# Is there a reason why more pros use white bar tape?



## Lartymarf (Aug 10, 2005)

Always noticed during the races... there are more pros using white bar tape
than any other color. Is there a legacy to this? 

Tks.


----------



## los318 (Aug 4, 2005)

Lartymarf said:


> Always noticed during the races... there are more pros using white bar tape
> than any other color. Is there a legacy to this?
> 
> Tks.


I use white bar tape. No other reason for me but for looks. I have a black Leader 736r and it looks pretty good.


----------



## JCavilia (Sep 12, 2005)

*'Cause it looks pretty.*

And would look pretty on lots of non-pros' bikes as well. The real question is why more of those others don't use it, and the answer is that unlike the pros most us don't have a) somebody to wash it every day (or time to do it ourselves) so it doesn't look grungy; or b) the funds to replace it every time it gets irretrievably dirty after a few long rides. I've used it, and it looks nice -- when it's new.


----------



## Viva Mexico! (Nov 22, 2005)

Pros ride on white bar tape because it is a well known fact that colorless tape weights less.
Besides there is significant difference in temperature between a white tape and a color tape.
Itis quite simple in fact, just look at Le Tour White riders are faster than color bikers.


----------



## Cory (Jan 29, 2004)

*Don't know, but it looks like K-Mart to me.*

I worked one Christmas in college assembling bikes at K-Mart (10 minutes per bike; there are probably people in wheelchairs all over California because of me), and nearly all of them came out of the box with white grips or bar tape, depending on whether they were roadish or mountainlike. To this day I can't see a bike with white tape without thinking of those [email protected] little junkers.


----------



## Dave_Stohler (Jan 22, 2004)

Viva Mexico! said:


> Pros ride on white bar tape because it is a well known fact that colorless tape weights less.
> Besides there is significant difference in temperature between a white tape and a color tape.
> Itis quite simple in fact, just look at Le Tour White riders are faster than color bikers.


Hey, no tape at all is even lighter!


----------



## gthcarolina (Feb 14, 2005)

*Um, white IS a color*



Viva Mexico! said:


> Pros ride on white bar tape because it is a well known fact that colorless tape weights less.
> Besides there is significant difference in temperature between a white tape and a color tape.
> Itis quite simple in fact, just look at Le Tour White riders are faster than color bikers.


That is either the funniest post I have seen in weeks or it's incredibly not so.


----------



## 9-speed (Feb 16, 2004)

The pros have mechanics that will change it for them as often as necessary.


----------



## ElvisMerckx (Oct 11, 2002)

*Trend*

They use white now because: 1) it's trendy, and 2) almost every bike is black carbon. 

A few years ago the trend was blue tape, but that was when they used to actually paint bikes.
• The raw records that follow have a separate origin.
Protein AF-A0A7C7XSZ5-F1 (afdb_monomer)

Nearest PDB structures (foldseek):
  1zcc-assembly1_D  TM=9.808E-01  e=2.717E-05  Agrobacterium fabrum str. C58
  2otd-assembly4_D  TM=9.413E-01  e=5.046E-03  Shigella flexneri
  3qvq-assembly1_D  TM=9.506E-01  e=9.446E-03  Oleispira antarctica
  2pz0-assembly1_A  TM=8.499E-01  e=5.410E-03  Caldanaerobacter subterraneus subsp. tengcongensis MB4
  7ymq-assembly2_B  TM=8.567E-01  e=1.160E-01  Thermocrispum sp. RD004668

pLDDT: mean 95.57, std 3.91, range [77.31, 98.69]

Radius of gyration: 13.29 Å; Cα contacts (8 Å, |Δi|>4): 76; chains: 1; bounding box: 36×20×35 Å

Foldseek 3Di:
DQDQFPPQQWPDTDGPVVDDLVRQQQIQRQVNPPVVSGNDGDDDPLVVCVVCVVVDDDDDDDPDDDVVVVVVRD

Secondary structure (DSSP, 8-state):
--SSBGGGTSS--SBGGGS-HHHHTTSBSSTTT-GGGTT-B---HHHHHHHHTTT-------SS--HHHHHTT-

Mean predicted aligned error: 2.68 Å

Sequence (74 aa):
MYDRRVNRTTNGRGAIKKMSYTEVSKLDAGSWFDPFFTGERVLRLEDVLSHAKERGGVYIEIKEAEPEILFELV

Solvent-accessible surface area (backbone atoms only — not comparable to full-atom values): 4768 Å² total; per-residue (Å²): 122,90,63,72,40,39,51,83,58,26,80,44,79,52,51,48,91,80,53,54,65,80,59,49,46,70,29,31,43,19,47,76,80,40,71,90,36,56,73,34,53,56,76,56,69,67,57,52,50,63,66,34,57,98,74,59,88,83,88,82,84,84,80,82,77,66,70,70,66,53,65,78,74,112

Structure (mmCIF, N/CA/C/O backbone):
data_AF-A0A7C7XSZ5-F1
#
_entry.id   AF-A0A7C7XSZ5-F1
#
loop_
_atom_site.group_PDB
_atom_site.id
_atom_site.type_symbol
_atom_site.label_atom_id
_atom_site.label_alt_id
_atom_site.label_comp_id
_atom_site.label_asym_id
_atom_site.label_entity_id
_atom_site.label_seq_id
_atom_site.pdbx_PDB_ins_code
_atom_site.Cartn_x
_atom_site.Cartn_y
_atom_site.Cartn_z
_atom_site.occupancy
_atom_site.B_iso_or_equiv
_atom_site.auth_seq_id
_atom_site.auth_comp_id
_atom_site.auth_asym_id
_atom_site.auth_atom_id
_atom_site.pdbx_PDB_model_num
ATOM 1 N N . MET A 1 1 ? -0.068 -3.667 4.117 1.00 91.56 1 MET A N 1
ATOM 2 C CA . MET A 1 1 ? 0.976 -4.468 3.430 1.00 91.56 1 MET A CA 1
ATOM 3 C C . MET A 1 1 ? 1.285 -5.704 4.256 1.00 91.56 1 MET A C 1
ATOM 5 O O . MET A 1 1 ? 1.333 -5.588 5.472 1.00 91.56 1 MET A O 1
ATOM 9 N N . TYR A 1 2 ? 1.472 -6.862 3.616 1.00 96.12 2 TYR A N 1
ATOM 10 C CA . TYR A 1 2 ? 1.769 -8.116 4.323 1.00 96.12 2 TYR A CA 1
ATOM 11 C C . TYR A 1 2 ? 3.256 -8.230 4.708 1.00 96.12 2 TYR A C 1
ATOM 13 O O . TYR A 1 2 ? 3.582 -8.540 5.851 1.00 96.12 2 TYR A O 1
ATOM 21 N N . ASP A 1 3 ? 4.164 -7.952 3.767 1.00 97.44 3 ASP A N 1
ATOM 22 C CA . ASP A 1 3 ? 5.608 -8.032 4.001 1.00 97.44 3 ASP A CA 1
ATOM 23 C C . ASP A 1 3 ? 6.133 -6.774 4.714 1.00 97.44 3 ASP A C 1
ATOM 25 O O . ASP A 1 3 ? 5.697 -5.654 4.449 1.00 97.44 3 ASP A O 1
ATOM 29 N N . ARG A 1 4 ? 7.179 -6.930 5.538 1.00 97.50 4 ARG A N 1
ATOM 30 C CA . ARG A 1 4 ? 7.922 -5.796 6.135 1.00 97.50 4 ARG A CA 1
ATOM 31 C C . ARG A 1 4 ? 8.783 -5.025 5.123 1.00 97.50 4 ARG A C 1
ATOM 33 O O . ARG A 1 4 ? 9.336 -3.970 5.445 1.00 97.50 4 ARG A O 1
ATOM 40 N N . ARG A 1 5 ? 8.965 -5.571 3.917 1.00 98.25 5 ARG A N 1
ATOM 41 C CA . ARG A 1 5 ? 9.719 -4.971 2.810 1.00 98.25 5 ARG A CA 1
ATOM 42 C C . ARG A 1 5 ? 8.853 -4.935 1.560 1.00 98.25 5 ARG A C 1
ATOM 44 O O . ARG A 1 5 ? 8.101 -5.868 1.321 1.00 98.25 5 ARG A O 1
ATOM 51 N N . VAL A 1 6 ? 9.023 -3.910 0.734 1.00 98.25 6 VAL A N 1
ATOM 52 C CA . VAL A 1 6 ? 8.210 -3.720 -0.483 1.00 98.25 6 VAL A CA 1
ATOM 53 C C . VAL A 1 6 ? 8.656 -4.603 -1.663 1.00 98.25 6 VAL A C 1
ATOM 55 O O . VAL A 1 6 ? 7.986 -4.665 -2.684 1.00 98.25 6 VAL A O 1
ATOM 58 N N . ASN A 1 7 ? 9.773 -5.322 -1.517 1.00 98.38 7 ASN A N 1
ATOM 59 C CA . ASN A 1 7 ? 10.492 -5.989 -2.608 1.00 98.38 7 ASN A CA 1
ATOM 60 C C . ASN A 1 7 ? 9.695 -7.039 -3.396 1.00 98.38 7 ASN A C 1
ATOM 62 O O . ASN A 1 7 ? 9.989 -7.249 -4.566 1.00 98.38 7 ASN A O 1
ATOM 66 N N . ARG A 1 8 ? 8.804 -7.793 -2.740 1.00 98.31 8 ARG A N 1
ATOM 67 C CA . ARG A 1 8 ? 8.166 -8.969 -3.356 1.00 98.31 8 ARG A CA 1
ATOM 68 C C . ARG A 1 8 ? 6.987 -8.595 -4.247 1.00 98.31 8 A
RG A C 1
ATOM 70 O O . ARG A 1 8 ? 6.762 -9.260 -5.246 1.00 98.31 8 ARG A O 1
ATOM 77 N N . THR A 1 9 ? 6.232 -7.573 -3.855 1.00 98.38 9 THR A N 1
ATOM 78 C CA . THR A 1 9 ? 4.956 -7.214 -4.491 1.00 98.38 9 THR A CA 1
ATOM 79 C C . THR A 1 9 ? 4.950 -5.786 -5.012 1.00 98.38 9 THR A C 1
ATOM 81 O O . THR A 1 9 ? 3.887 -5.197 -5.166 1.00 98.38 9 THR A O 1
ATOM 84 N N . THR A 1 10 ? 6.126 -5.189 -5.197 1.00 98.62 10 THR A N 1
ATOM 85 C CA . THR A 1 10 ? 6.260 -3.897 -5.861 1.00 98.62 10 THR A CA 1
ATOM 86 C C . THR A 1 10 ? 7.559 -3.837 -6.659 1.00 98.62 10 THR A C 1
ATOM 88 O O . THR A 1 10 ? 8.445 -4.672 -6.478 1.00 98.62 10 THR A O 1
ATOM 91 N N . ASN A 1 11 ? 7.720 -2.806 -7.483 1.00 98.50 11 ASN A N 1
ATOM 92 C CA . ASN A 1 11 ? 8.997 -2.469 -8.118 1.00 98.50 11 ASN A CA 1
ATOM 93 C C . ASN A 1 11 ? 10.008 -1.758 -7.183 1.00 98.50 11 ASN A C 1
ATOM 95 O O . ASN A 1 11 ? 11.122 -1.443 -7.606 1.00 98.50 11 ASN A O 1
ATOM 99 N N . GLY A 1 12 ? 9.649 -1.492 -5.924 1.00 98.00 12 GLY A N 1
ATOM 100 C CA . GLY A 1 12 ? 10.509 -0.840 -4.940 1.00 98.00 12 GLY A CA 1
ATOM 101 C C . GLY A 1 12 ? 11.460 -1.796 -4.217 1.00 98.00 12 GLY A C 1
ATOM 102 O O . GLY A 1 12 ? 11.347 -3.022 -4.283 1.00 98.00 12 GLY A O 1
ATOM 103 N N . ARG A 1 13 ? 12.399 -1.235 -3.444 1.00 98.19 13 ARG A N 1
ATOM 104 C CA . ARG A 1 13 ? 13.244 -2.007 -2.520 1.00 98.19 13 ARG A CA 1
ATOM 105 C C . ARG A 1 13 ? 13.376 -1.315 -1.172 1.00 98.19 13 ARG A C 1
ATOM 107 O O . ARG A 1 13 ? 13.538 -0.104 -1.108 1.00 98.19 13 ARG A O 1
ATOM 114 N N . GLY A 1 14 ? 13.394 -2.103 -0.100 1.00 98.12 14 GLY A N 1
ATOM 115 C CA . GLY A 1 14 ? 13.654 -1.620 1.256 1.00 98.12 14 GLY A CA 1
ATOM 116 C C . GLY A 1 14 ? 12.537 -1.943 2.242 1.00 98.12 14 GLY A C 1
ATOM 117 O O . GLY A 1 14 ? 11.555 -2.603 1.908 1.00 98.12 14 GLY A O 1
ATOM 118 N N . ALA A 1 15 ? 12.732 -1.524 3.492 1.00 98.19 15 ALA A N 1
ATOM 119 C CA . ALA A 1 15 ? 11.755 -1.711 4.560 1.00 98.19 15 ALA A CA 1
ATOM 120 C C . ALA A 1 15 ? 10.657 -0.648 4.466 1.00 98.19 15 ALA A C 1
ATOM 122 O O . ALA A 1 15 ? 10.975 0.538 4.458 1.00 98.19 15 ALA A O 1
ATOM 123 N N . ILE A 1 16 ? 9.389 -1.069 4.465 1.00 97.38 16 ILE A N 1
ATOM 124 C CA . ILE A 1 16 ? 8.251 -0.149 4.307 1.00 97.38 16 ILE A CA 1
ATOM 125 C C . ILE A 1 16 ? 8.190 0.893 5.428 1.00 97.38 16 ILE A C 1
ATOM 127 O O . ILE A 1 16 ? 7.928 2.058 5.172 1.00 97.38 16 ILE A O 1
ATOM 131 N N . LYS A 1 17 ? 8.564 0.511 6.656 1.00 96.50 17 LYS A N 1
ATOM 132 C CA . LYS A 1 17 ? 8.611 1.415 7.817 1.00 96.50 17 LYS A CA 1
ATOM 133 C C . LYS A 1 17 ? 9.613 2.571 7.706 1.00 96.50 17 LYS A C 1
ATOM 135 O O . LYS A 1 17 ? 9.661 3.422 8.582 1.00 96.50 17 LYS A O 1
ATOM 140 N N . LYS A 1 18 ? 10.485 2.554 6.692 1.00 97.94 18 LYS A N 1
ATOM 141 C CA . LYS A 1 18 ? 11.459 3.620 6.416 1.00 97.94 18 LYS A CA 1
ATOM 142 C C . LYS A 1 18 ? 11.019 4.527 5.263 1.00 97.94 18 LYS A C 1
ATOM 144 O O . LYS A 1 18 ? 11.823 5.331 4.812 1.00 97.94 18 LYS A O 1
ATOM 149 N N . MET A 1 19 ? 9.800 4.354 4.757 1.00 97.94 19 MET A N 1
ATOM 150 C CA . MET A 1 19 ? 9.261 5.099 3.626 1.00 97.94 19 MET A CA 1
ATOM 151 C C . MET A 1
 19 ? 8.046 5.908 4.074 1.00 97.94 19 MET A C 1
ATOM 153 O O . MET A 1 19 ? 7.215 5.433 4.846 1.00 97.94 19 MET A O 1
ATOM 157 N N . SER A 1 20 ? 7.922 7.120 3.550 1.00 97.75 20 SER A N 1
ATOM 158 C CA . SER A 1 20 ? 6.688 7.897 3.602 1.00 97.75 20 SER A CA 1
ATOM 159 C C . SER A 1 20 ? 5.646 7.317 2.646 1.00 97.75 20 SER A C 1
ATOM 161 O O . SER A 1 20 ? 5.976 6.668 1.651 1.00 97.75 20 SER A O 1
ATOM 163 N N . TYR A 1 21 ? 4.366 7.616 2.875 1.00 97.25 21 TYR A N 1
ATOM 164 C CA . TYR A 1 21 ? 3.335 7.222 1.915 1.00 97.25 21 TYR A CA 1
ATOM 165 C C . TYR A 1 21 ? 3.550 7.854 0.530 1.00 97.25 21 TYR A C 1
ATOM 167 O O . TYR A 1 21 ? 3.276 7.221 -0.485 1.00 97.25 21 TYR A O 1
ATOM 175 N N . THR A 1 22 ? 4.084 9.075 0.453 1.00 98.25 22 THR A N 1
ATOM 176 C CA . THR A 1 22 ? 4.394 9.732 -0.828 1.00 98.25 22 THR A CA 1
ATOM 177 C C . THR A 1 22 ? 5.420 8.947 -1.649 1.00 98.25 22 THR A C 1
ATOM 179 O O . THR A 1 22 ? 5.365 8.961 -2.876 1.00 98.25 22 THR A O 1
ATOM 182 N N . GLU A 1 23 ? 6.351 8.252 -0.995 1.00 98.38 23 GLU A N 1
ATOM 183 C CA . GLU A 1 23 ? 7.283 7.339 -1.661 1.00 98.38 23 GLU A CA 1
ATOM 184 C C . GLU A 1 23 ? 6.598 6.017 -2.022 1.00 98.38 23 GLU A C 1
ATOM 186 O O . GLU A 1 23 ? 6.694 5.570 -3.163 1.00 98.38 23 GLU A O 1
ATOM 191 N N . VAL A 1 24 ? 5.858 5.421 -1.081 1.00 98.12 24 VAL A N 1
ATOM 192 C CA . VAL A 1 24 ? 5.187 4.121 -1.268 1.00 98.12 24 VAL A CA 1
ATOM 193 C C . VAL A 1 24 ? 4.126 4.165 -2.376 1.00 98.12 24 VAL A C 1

I predict that in a few years, with the advent of colored carbon, a different color will dominate the peloton.


----------



## Blue Sugar (Jun 14, 2005)

White reflects light of all colors.Touch a white car on a hot day, then a black one. The black one will be hotter. On bar tape, the difference is minimal. The real difference is that with white tape the area around the tape will be warmer (due to all the reflected heat), and warmer air is thinner and has less wind resistance, allowing you to go faster. Also, your arms wil appear tanner against the backdrop of the white bars, making you feel like a serious, tanned roadie who spends a lot of time riding. This will make you feel, and go, faster. White tape IS faster than other colors.

You're welcome.


----------



## fleck (Mar 25, 2005)

if you ever use your gloves to wipe glass or sand off your tires don't buy white bar tape.
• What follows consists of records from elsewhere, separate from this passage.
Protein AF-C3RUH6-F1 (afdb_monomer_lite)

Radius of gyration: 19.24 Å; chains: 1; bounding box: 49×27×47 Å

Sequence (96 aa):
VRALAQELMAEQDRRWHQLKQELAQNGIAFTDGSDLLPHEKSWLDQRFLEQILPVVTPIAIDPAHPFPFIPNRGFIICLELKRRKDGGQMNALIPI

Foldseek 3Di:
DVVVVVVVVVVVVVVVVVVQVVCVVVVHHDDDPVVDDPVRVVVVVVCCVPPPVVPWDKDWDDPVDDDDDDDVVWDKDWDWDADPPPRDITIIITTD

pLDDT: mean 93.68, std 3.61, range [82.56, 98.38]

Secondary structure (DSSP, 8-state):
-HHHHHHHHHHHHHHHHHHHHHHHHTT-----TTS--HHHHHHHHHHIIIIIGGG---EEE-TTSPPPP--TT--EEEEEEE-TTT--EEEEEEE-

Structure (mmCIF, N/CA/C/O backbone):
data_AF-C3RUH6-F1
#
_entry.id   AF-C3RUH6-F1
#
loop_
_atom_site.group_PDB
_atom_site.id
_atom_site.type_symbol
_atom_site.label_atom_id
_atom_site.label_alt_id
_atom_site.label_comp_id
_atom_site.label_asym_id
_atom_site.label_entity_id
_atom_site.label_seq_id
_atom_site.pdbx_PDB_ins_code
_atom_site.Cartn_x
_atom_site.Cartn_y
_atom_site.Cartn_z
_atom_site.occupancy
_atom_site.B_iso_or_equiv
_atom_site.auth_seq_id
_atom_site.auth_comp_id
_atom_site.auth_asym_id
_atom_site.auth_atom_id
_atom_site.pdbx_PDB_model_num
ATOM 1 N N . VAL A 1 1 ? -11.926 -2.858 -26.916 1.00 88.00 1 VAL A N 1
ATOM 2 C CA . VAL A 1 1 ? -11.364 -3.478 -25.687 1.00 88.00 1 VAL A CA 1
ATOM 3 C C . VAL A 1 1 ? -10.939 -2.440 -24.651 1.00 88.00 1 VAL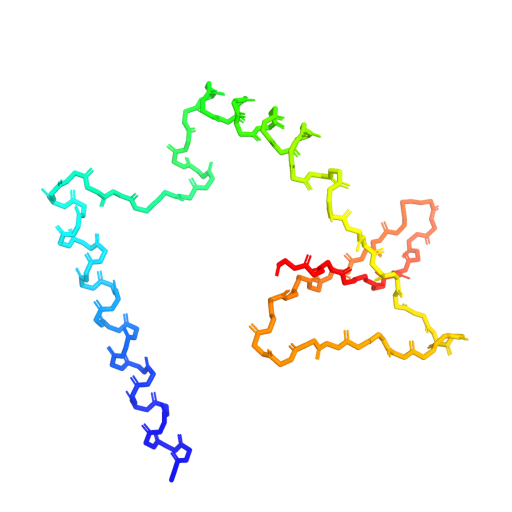 A C 1
ATOM 5 O O . VAL A 1 1 ? -11.505 -2.472 -23.573 1.00 88.00 1 VAL A O 1
ATOM 8 N N . ARG A 1 2 ? -10.020 -1.499 -24.940 1.00 94.38 2 ARG A N 1
ATOM 9 C CA . ARG A 1 2 ? -9.564 -0.499 -23.942 1.00 94.38 2 ARG A CA 1
ATOM 10 C C . ARG A 1 2 ? -10.686 0.376 -23.358 1.00 94.38 2 ARG A C 1
ATOM 12 O O . ARG A 1 2 ? -10.767 0.481 -22.145 1.00 94.38 2 ARG A O 1
ATOM 19 N N . ALA A 1 3 ? -11.561 0.928 -24.202 1.00 94.94 3 ALA A N 1
ATOM 20 C CA . ALA A 1 3 ? -12.695 1.744 -23.747 1.00 94.94 3 ALA A CA 1
ATOM 21 C C . ALA A 1 3 ? -13.644 0.958 -22.823 1.00 94.94 3 ALA A C 1
ATOM 23 O O . ALA A 1 3 ? -13.922 1.387 -21.713 1.00 94.94 3 ALA A O 1
ATOM 24 N N . LEU A 1 4 ? -14.024 -0.259 -23.227 1.00 96.38 4 LEU A N 1
ATOM 25 C CA . LEU A 1 4 ? -14.844 -1.150 -22.400 1.00 96.38 4 LEU A CA 1
ATOM 26 C C . LEU A 1 4 ? -14.176 -1.490 -21.056 1.00 96.38 4 LEU A C 1
ATOM 28 O O . LEU A 1 4 ? -14.839 -1.530 -20.028 1.00 96.38 4 LEU A O 1
ATOM 32 N N . ALA A 1 5 ? -12.860 -1.723 -21.042 1.00 97.12 5 ALA A N 1
ATOM 33 C CA . ALA A 1 5 ? -12.137 -1.962 -19.795 1.00 97.12 5 ALA A CA 1
ATOM 34 C C . ALA A 1 5 ? -12.190 -0.738 -18.864 1.00 97.12 5 ALA A C 1
ATOM 36 O O . ALA A 1 5 ? -12.403 -0.901 -17.668 1.00 97.12 5 ALA A O 1
ATOM 37 N N . GLN A 1 6 ? -12.058 0.477 -19.405 1.00 97.56 6 GLN A N 1
ATOM 38 C CA . GLN A 1 6 ? -12.182 1.713 -18.625 1.00 97.56 6 GLN A CA 1
ATOM 39 C C . GLN A 1 6 ? -13.594 1.893 -18.054 1.00 97.56 6 GLN A C 1
ATOM 41 O O . GLN A 1 6 ? -13.735 2.268 -16.894 1.00 97.56 6 GLN A O 1
ATOM 46 N N . GLU A 1 7 ? -14.632 1.580 -18.831 1.00 97.88 7 GLU A N 1
ATOM 47 C CA . GLU A 1 7 ? -16.024 1.613 -18.362 1.00 97.88 7 GLU A CA 1
ATOM 48 C C . GLU A 1 7 ? -16.259 0.631 -17.208 1.00 97.88 7 GLU A C 1
ATOM 50 O O . GLU A 1 7 ? -16.857 0.994 -16.194 1.00 97.88 7 GLU A O 1
ATOM 55 N N . LEU A 1 8 ? -15.741 -0.596 -17.326 1.00 98.19 8 LEU A N 1
ATOM 56 C CA . LEU A 1 8 ? -15.845 -1.610 -16.275 1.00 98.19 8 LEU A CA 1
ATOM 57 C C . LEU A 1 8 ? -15.072 -1.217 -15.012 1.00 98.19 8 LEU A C 1
ATOM 59 O O . LEU A 1 8 ? -15.583 -1.409 -13.912 1.00 98.19 8 LEU A O 1
ATOM 63 N N . MET A 1 9 ? -13.879 -0.631 -15.149 1.00 97.69 9 MET A N 1
ATOM 64 C CA . MET A 1 9 ? -13.115 -0.108 -14.010 1.00 97.69 9 MET A CA 1
ATOM 65 C C . MET A 1 9 ? -13.869 1.029 -13.307 1.00 97.69 9 MET A C 1
ATOM 67 O O . MET A 1 9 ? -13.971 1.034 -12.085 1.00 97.69 9 MET A O 1
ATOM 71 N N . ALA A 1 10 ? -14.491 1.936 -14.065 1.00 97.94 10 ALA A N 1
ATOM 72 C CA . ALA A 1 10 ? -15.299 3.011 -13.493 1.00 97.94 10 ALA A CA 1
ATOM 73 C C . ALA A 1 10 ? -16.566 2.495 -12.781 1.00 97.94 10 ALA A C 1
ATOM 75 O O . ALA A 1 10 ? -17.006 3.072 -11.784 1.00 97.94 10 ALA A O 1
ATOM 76 N N . GLU A 1 11 ? -17.186 1.417 -13.271 1.00 98.25 11 GLU A 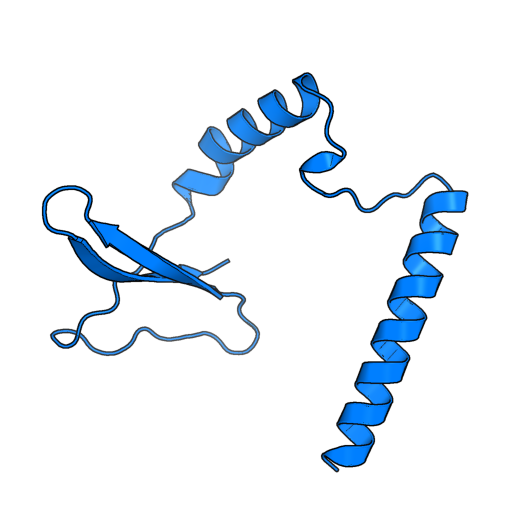N 1
ATOM 77 C CA . GLU A 1 11 ? -18.274 0.741 -12.553 1.00 98.25 11 GLU A CA 1
ATOM 78 C C . GLU A 1 11 ? -17.762 0.057 -11.278 1.00 98.25 11 GLU A C 1
ATOM 80 O O . GLU A 1 11 ? -18.384 0.201 -10.227 1.00 98.25 11 GLU A O 1
ATOM 85 N N . GLN A 1 12 ? -16.614 -0.624 -11.337 1.00 98.38 12 GLN A N 1
ATOM 86 C CA . GLN A 1 12 ? -15.988 -1.243 -10.168 1.00 98.38 12 GLN A CA 1
ATOM 87 C C . GLN A 1 12 ? -15.705 -0.208 -9.072 1.00 98.38 12 GLN A C 1
ATOM 89 O O . GLN A 1 12 ? -16.065 -0.436 -7.917 1.00 98.38 12 GLN A O 1
ATOM 94 N N . ASP A 1 13 ? -15.145 0.947 -9.431 1.00 98.06 13 ASP A N 1
ATOM 95 C CA . ASP A 1 13 ? -14.876 2.032 -8.488 1.00 98.06 13 ASP A CA 1
ATOM 96 C C . ASP A 1 13 ? -16.166 2.568 -7.862 1.00 98.06 13 ASP A C 1
ATOM 98 O O . ASP A 1 13 ? -16.227 2.789 -6.650 1.00 98.06 13 ASP A O 1
ATOM 102 N N . ARG A 1 14 ? -17.235 2.740 -8.649 1.00 98.38 14 ARG A N 1
ATOM 103 C CA . ARG A 1 14 ? -18.542 3.161 -8.117 1.00 98.38 14 ARG A CA 1
ATOM 104 C C . ARG A 1 14 ? -19.102 2.150 -7.120 1.00 98.38 14 ARG A C 1
ATOM 106 O O . ARG A 1 14 ? -19.531 2.543 -6.034 1.00 98.38 14 ARG A O 1
ATOM 113 N N . ARG A 1 15 ? -19.046 0.855 -7.445 1.00 98.31 15 ARG A N 1
ATOM 114 C CA . ARG A 1 15 ? -19.495 -0.222 -6.546 1.00 98.31 15 ARG A CA 1
ATOM 115 C C . ARG A 1 15 ? -18.658 -0.303 -5.281 1.00 98.31 15 ARG A C 1
ATOM 117 O O . ARG A 1 15 ? -19.212 -0.502 -4.207 1.00 98.31 15 ARG A O 1
ATOM 124 N N . TRP A 1 16 ? -17.350 -0.091 -5.388 1.00 97.69 16 TRP A N 1
ATOM 125 C CA . TRP A 1 16 ? -16.460 -0.049 -4.236 1.00 97.69 16 TRP A CA 1
ATOM 126 C C . TRP A 1 16 ? -16.826 1.076 -3.262 1.00 97.69 16 TRP A C 1
ATOM 128 O O . TRP A 1 16 ? -16.885 0.854 -2.054 1.00 97.69 16 TRP A O 1
ATOM 138 N N . HIS A 1 17 ? -17.126 2.276 -3.765 1.00 97.19 17 HIS A N 1
ATOM 139 C CA . HIS A 1 17 ? -17.563 3.387 -2.917 1.00 97.19 17 HIS A CA 1
ATOM 140 C C . HIS A 1 17 ? -18.899 3.110 -2.225 1.00 97.19 17 HIS A C 1
ATOM 142 O O . HIS A 1 17 ? -19.009 3.354 -1.024 1.00 97.19 17 HIS A O 1
ATOM 148 N N . GLN A 1 18 ? -19.873 2.560 -2.955 1.00 97.94 18 GLN A N 1
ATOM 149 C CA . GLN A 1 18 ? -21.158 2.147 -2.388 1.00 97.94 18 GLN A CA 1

or if you plan on changing a tire...

or god forbid its hot out and your powerbar gu stuff ooozes out of the package all over your darn hands.


as for bar tape getting hot. Just ain't gona happen like that. cork has a very low thermal compasity and transmitiance. Things like metal, water, oil are very high. The color isn't going to effect it much at all. synthetic or leather wrap might get more toasty.


----------



## Kerry Irons (Feb 25, 2002)

*Compasity?*



dfleck said:


> cork has a very low thermal compasity


Boy, that's one I never learned in engineering school! This must be from the "alternative" science curriculum.


----------



## Dave Hickey (Jan 27, 2002)

Lartymarf said:


> Always noticed during the races... there are more pros using white bar tape
> than any other color. Is there a legacy to this?
> 
> Tks.


The real reason white tape use to be the color of choice for the pros..

When a pro went looking for his bike the morning after a race or ride, clean white tape told him the bike was tuned and ready to go. The last thing a mechanic did when working on a bike was change the bar tape. 

As for today's trend , it more fashion than anything else.


----------



## Viva Mexico! (Nov 22, 2005)

Dave Hickey said:


> The real reason white tape use to be the color of choice for the pros..
> 
> When a pro went looking for his bike the morning after a race or ride, clean white tape told him the bike was tuned and ready to go. The last thing a mechanic did when working on a bike was change the bar tape.
> 
> As for today's trend , it more fashion than anything else.


No it`s not...
it`s because it`s lighter, faster, more productive comfortable, not drinking too much, regular excersise at the gym...


----------



## fleck (Mar 25, 2005)

Kerry Irons said:


> Boy, that's one I never learned in engineering school! This must be from the "alternative" science curriculum.


ok smartass
yea might not be the right term
its been 10 years since i've taken corses that covered it but if its that important i could look it up in my old text.


----------



## ElvisMerckx (Oct 11, 2002)

dfleck said:


> ok smartass
> yea might not be the right term
> its been 10 years since i've taken corses that covered it but if its that important i could look it up in my old text.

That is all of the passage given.